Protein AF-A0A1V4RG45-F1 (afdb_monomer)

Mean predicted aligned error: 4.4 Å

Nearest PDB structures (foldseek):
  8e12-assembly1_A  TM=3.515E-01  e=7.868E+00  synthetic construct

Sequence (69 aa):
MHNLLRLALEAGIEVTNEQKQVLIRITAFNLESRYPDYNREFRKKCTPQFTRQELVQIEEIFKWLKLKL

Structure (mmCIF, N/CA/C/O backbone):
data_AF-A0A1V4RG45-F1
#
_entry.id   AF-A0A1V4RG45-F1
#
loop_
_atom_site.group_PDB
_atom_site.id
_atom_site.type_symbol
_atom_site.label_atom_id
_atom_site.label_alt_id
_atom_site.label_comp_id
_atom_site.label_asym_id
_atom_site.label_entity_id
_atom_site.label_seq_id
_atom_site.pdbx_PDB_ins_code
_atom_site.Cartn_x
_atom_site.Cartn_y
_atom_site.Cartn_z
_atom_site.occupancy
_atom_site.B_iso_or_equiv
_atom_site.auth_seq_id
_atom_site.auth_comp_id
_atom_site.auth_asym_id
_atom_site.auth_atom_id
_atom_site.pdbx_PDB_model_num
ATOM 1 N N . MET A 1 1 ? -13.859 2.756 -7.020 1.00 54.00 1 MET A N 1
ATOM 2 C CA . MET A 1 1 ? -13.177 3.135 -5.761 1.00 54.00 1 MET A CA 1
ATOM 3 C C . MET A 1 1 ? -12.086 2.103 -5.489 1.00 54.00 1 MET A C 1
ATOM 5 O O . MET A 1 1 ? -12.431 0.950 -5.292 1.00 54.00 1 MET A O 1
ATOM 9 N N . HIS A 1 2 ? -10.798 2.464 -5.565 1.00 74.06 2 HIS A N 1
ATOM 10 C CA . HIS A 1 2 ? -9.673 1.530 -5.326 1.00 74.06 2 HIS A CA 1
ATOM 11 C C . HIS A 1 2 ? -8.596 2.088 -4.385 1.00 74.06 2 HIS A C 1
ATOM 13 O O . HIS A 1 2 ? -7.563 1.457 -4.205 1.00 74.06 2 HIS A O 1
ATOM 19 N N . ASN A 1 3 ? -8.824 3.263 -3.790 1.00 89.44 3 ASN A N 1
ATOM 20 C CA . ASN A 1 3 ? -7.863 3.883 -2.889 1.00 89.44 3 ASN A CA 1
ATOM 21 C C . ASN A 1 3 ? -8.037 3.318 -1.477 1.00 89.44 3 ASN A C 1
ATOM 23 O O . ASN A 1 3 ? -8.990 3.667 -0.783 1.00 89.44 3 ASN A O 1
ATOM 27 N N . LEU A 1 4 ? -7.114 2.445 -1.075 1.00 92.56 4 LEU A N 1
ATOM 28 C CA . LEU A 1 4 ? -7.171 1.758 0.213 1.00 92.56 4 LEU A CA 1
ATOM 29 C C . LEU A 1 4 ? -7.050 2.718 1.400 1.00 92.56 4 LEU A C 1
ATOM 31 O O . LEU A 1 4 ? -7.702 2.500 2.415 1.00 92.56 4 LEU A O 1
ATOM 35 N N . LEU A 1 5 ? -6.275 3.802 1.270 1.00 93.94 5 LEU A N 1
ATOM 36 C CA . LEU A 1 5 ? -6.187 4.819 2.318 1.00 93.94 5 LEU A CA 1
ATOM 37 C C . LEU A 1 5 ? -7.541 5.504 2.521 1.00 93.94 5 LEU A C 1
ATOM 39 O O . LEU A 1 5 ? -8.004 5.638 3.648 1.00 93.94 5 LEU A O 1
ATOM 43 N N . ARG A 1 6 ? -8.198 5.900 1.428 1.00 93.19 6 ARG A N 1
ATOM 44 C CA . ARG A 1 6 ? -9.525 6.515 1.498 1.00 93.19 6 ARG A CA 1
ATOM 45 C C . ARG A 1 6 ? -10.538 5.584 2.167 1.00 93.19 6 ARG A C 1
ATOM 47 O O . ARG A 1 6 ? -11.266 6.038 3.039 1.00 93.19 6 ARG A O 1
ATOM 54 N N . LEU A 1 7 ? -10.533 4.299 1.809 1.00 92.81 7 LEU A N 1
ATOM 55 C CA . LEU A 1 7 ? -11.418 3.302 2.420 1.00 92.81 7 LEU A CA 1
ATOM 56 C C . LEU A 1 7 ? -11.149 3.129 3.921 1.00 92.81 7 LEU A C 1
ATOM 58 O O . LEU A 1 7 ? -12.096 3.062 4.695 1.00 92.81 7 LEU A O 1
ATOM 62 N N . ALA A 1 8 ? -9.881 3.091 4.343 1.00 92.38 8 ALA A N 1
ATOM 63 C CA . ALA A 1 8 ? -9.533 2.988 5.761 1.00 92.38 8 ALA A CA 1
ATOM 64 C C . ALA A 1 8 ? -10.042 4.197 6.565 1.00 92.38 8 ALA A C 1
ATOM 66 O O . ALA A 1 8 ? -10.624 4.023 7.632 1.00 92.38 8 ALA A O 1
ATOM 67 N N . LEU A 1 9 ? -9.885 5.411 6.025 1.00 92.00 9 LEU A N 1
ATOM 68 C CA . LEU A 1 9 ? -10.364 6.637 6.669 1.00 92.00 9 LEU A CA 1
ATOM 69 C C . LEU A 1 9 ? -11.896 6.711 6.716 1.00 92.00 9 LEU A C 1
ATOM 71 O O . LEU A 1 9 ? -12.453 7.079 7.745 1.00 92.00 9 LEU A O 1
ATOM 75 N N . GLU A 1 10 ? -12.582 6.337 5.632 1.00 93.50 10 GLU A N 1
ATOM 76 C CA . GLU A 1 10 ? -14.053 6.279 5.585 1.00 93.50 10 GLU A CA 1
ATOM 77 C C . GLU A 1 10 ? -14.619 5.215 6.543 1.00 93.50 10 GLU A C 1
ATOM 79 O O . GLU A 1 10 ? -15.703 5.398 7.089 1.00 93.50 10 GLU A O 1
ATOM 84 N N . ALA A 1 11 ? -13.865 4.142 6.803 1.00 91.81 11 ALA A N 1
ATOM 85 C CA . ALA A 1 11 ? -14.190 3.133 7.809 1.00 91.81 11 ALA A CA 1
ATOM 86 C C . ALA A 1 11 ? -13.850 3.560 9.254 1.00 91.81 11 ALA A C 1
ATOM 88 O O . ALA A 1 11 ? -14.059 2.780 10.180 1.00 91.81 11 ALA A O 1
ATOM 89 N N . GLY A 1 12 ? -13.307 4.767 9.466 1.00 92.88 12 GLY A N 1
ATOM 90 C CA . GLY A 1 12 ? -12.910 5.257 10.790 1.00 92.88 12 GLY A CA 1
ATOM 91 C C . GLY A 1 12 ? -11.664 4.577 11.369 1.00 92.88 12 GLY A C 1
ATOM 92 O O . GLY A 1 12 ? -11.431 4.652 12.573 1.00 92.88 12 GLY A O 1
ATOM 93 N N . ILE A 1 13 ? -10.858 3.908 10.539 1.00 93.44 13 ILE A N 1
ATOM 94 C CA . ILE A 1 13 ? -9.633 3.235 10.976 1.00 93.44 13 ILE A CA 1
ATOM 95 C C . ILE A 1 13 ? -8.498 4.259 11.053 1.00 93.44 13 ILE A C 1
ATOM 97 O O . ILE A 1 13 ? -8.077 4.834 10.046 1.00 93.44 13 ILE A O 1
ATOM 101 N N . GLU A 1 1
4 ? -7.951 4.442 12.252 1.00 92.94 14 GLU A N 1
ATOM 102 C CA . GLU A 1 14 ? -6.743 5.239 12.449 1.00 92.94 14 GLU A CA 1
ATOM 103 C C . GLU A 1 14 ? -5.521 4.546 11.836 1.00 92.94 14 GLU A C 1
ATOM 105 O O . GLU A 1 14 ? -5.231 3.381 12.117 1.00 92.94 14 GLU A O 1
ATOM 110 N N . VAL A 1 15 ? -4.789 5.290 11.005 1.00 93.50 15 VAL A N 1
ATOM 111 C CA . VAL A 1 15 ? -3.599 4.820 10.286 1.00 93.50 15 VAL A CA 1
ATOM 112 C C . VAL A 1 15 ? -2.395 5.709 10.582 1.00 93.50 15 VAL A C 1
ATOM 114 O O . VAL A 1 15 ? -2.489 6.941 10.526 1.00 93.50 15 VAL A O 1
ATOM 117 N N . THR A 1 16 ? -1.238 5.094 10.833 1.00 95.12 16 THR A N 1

--

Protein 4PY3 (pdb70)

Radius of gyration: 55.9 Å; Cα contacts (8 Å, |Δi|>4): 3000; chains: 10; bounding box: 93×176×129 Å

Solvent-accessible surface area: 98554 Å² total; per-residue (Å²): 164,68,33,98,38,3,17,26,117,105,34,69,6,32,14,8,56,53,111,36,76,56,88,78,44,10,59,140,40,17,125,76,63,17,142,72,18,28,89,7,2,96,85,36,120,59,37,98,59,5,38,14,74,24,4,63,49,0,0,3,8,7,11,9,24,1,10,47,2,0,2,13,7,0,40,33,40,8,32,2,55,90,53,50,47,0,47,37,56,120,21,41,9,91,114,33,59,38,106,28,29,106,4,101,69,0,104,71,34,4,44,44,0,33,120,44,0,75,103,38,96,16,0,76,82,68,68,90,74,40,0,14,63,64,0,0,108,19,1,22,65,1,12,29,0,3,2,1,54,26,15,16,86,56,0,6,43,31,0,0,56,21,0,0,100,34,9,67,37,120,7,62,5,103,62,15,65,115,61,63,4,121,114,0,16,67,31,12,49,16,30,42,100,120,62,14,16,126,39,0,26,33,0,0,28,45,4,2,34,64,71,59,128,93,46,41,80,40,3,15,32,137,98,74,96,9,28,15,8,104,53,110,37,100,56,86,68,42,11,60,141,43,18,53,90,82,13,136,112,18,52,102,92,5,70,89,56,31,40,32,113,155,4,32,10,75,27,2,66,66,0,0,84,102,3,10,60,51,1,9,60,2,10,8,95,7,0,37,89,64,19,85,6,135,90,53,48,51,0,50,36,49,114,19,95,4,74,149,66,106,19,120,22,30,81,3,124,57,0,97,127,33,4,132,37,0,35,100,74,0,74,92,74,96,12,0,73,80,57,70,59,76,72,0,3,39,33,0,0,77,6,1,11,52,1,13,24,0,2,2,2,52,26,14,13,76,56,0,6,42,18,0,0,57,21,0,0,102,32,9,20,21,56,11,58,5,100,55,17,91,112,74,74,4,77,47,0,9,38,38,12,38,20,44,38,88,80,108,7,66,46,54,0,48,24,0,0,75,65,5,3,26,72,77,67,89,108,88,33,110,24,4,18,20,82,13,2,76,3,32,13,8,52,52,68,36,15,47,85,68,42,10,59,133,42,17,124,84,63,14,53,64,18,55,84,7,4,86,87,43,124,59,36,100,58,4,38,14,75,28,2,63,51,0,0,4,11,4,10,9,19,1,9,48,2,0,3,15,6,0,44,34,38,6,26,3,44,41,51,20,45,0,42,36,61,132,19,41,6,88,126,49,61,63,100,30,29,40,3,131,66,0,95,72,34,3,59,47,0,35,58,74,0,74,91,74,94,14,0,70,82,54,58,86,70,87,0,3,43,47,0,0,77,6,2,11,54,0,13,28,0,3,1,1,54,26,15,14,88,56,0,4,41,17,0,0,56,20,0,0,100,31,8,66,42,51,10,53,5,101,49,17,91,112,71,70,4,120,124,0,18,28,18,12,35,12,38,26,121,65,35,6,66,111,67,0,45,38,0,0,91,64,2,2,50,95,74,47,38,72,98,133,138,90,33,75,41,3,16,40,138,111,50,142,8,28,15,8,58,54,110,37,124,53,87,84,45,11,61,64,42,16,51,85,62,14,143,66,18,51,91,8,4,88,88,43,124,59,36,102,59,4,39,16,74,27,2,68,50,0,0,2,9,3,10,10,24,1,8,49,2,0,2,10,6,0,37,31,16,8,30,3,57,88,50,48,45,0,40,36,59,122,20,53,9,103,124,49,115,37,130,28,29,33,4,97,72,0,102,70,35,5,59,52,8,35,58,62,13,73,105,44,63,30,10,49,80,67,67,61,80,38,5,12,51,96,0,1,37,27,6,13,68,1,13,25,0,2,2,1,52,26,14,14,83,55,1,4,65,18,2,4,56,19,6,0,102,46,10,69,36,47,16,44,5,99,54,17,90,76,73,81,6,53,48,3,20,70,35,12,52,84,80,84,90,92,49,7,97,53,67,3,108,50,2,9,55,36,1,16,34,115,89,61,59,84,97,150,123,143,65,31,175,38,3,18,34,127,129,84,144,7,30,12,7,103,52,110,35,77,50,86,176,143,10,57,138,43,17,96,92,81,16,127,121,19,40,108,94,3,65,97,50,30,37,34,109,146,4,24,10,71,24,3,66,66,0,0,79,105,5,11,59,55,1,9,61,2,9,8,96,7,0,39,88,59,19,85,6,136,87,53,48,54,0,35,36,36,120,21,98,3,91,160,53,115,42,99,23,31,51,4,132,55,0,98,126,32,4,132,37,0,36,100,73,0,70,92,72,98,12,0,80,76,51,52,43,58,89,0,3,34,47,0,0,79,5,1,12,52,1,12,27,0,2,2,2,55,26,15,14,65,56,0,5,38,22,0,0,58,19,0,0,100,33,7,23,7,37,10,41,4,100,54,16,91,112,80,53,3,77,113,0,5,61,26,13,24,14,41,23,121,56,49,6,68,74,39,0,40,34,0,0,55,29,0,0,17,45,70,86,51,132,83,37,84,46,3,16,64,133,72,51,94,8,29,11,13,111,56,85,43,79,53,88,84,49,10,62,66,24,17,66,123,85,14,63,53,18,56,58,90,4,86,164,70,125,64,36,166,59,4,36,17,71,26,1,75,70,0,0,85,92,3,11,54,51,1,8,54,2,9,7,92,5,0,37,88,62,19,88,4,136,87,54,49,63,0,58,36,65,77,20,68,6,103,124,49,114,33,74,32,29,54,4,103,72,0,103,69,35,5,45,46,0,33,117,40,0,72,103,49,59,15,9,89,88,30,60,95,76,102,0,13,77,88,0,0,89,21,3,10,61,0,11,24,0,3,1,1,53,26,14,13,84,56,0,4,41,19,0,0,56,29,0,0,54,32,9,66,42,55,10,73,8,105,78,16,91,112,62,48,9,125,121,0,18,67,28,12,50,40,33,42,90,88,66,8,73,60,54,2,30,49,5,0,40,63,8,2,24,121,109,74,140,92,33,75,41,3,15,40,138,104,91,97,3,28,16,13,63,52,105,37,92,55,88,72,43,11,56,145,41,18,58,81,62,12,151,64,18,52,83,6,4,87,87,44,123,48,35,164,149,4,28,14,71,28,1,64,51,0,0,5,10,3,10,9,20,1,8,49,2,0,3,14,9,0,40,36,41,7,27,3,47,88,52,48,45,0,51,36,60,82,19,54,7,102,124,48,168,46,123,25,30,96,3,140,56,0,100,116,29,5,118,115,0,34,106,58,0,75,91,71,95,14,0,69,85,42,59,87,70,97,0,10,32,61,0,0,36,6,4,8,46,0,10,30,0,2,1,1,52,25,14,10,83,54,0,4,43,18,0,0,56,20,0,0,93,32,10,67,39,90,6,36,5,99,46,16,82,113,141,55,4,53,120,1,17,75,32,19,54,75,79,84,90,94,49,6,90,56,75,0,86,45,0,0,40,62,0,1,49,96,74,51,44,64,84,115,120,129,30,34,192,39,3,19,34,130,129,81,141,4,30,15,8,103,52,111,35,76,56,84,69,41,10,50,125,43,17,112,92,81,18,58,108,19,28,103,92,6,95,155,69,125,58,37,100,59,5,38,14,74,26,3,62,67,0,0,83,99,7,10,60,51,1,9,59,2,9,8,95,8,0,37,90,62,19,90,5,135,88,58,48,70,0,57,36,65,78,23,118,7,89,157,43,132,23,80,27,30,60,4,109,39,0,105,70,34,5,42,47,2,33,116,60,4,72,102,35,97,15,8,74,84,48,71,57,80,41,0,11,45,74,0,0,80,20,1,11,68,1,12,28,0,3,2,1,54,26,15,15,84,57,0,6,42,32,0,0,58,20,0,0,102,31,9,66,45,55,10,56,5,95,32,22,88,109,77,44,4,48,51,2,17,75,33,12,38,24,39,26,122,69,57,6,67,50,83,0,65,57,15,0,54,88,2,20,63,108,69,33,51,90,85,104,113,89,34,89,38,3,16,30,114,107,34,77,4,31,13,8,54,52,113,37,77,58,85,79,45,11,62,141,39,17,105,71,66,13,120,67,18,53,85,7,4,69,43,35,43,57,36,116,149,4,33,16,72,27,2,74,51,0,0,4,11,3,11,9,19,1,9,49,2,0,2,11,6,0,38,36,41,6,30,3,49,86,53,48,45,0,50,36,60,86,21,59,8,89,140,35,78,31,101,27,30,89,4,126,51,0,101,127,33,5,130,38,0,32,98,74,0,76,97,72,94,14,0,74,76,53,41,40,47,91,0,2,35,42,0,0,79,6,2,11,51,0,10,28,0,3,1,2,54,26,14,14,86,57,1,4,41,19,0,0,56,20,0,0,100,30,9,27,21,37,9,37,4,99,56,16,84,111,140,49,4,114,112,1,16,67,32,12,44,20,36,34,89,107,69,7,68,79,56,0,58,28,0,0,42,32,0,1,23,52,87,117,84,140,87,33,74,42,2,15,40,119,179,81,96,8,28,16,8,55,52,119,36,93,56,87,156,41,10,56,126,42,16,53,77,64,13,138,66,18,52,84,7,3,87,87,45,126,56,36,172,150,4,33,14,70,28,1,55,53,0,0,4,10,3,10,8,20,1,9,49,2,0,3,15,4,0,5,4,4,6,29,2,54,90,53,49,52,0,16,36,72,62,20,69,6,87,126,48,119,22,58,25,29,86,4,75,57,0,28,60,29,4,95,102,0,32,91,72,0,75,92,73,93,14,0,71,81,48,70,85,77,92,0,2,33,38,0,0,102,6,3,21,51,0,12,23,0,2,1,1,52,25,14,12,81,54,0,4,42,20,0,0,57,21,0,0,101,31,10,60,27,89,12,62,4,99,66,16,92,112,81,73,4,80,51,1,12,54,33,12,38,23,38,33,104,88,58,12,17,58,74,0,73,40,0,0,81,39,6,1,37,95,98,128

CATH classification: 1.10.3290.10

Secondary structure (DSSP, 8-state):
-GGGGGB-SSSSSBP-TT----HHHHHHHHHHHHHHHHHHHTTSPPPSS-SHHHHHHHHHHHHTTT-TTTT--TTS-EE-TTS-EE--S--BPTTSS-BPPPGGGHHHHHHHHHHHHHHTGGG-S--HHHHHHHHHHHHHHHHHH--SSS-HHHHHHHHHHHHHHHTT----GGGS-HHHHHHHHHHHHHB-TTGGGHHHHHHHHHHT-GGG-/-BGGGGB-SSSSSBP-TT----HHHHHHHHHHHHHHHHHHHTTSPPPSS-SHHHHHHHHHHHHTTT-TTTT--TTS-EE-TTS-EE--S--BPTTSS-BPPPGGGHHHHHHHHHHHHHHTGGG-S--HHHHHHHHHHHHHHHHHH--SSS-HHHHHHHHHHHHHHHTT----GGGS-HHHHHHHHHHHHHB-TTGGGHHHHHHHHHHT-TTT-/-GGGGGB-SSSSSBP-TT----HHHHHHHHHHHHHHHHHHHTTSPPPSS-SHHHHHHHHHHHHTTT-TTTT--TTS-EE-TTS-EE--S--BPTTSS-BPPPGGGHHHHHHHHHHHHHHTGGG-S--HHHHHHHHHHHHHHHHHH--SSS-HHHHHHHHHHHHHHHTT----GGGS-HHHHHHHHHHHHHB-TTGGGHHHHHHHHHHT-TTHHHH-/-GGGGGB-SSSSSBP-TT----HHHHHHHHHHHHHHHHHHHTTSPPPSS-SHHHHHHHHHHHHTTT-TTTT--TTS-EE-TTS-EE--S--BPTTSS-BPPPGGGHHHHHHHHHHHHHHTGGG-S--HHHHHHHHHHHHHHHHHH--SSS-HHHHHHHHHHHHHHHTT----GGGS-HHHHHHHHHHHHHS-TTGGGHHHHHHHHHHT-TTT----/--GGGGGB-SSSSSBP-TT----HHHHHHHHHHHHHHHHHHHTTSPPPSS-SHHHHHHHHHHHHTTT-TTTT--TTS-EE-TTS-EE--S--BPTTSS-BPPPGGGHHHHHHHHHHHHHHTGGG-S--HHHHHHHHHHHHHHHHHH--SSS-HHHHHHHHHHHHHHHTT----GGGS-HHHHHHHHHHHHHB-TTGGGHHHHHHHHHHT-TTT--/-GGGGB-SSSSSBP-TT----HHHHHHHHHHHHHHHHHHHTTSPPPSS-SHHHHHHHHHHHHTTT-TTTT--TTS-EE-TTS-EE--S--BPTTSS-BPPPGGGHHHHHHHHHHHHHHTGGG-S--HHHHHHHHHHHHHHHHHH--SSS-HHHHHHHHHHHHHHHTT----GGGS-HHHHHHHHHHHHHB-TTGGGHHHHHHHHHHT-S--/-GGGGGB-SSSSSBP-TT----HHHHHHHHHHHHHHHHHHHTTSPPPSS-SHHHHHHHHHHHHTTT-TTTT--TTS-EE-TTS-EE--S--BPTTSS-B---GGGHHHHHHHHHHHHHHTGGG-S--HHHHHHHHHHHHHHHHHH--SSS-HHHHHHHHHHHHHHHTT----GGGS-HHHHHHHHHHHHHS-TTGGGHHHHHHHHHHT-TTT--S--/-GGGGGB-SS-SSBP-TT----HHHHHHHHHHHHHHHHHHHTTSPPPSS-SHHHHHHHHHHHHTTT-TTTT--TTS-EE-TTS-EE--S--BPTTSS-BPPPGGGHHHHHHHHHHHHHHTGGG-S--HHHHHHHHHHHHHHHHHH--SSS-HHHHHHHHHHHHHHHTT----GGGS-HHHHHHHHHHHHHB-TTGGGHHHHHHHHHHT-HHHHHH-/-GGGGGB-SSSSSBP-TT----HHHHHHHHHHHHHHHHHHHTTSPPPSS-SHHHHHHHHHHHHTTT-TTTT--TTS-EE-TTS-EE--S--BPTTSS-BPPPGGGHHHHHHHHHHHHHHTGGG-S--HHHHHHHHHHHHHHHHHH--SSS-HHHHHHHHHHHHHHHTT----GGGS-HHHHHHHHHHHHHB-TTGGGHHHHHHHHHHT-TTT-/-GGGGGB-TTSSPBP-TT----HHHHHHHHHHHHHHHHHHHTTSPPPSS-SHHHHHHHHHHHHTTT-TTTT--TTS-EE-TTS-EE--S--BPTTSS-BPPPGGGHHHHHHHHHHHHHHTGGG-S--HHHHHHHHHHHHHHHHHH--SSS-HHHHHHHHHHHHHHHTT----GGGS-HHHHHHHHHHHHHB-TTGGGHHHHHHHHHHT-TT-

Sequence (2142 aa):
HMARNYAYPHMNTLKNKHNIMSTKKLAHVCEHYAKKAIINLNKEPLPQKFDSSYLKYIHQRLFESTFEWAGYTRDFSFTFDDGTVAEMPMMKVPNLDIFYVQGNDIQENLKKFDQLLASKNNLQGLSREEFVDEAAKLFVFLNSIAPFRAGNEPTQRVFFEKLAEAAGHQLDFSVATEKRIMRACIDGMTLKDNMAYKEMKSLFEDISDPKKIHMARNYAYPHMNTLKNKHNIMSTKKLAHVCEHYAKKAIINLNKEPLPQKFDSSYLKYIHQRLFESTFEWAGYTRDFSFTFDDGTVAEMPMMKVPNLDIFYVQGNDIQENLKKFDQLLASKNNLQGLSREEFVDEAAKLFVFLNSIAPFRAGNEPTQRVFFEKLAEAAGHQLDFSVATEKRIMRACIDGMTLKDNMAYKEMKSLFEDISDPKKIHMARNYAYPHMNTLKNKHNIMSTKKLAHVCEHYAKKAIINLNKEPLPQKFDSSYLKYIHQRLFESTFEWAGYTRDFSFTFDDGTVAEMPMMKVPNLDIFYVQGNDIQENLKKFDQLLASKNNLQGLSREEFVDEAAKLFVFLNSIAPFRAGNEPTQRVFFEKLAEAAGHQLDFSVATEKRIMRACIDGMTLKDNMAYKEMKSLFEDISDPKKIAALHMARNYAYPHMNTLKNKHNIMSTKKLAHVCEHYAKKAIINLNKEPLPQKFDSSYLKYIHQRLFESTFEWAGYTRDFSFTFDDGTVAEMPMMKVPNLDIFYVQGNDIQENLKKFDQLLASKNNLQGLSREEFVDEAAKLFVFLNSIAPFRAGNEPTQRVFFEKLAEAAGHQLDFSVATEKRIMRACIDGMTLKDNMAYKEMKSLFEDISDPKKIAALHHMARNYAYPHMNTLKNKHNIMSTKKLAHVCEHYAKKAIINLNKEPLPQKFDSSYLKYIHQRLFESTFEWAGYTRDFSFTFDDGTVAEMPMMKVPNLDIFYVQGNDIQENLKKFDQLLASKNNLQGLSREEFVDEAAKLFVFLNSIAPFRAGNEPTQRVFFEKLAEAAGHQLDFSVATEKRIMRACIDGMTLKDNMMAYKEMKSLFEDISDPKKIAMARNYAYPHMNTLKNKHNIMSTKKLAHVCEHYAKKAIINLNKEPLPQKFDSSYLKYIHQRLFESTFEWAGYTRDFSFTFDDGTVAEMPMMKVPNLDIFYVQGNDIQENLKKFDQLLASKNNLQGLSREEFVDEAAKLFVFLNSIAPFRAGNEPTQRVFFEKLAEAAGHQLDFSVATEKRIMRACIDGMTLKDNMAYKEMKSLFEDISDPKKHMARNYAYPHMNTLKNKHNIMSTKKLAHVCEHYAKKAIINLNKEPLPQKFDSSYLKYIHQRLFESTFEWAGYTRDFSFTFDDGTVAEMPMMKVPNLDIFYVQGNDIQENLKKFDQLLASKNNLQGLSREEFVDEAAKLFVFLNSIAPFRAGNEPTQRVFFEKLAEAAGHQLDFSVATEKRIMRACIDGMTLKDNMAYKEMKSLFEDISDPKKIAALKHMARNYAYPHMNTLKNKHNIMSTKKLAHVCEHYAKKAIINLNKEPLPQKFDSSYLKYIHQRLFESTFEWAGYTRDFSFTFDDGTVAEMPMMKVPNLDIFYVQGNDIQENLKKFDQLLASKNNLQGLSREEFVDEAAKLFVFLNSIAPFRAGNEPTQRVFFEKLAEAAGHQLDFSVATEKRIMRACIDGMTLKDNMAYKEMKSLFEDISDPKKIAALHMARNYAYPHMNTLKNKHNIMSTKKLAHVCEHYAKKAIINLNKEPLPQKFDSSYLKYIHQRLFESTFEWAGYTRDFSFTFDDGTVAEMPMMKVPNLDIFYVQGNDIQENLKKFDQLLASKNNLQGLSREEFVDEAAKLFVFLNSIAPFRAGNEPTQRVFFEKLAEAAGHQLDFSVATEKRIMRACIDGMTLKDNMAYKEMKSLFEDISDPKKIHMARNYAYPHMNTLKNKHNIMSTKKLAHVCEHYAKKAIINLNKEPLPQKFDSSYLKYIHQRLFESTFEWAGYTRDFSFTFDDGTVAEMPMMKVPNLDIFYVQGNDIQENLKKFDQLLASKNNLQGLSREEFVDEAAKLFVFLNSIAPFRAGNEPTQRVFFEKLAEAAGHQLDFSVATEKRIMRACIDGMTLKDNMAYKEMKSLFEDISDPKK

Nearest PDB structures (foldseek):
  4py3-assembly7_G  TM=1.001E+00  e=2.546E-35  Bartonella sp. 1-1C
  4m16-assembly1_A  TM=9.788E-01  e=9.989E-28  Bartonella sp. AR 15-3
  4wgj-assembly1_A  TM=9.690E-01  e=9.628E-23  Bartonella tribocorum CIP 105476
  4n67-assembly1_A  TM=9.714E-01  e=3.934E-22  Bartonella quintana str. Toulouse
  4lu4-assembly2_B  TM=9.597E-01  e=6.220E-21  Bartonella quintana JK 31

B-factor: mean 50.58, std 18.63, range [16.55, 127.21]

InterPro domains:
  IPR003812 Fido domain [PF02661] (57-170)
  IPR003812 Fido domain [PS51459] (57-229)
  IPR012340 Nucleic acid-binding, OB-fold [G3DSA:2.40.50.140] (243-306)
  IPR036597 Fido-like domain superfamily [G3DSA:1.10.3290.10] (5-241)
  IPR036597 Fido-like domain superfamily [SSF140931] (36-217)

Your objective => All that belongs in your answer is the stretch of entries above from the line with "ATOM 31 O O" through the line with "ATOM 64 C C", printed exactly.

Output of the task =>
ATOM 31 O O . LEU A 1 4 ? -7.702 2.500 2.415 1.00 92.56 4 LEU A O 1
ATOM 35 N N . LEU A 1 5 ? -6.275 3.802 1.270 1.00 93.94 5 LEU A N 1
ATOM 36 C CA . LEU A 1 5 ? -6.187 4.819 2.318 1.00 93.94 5 LEU A CA 1
ATOM 37 C C . LEU A 1 5 ? -7.541 5.504 2.521 1.00 93.94 5 LEU A C 1
ATOM 39 O O . LEU A 1 5 ? -8.004 5.638 3.648 1.00 93.94 5 LEU A O 1
ATOM 43 N N . ARG A 1 6 ? -8.198 5.900 1.428 1.00 93.19 6 ARG A N 1
ATOM 44 C CA . ARG A 1 6 ? -9.525 6.515 1.498 1.00 93.19 6 ARG A CA 1
ATOM 45 C C . ARG A 1 6 ? -10.538 5.584 2.167 1.00 93.19 6 ARG A C 1
ATOM 47 O O . ARG A 1 6 ? -11.266 6.038 3.039 1.00 93.19 6 ARG A O 1
ATOM 54 N N . LEU A 1 7 ? -10.533 4.299 1.809 1.00 92.81 7 LEU A N 1
ATOM 55 C CA . LEU A 1 7 ? -11.418 3.302 2.420 1.00 92.81 7 LEU A CA 1
ATOM 56 C C . LEU A 1 7 ? -11.149 3.129 3.921 1.00 92.81 7 LEU A C 1
ATOM 58 O O . LEU A 1 7 ? -12.096 3.062 4.695 1.00 92.81 7 LEU A O 1
ATOM 62 N N . ALA A 1 8 ? -9.881 3.091 4.343 1.00 92.38 8 ALA A N 1
ATOM 63 C CA . ALA A 1 8 ? -9.533 2.988 5.761 1.00 92.38 8 ALA A CA 1
ATOM 64 C C . ALA A 1 8 ? -10.042 4.197 6.565 1.00 92.38 8 ALA A C 1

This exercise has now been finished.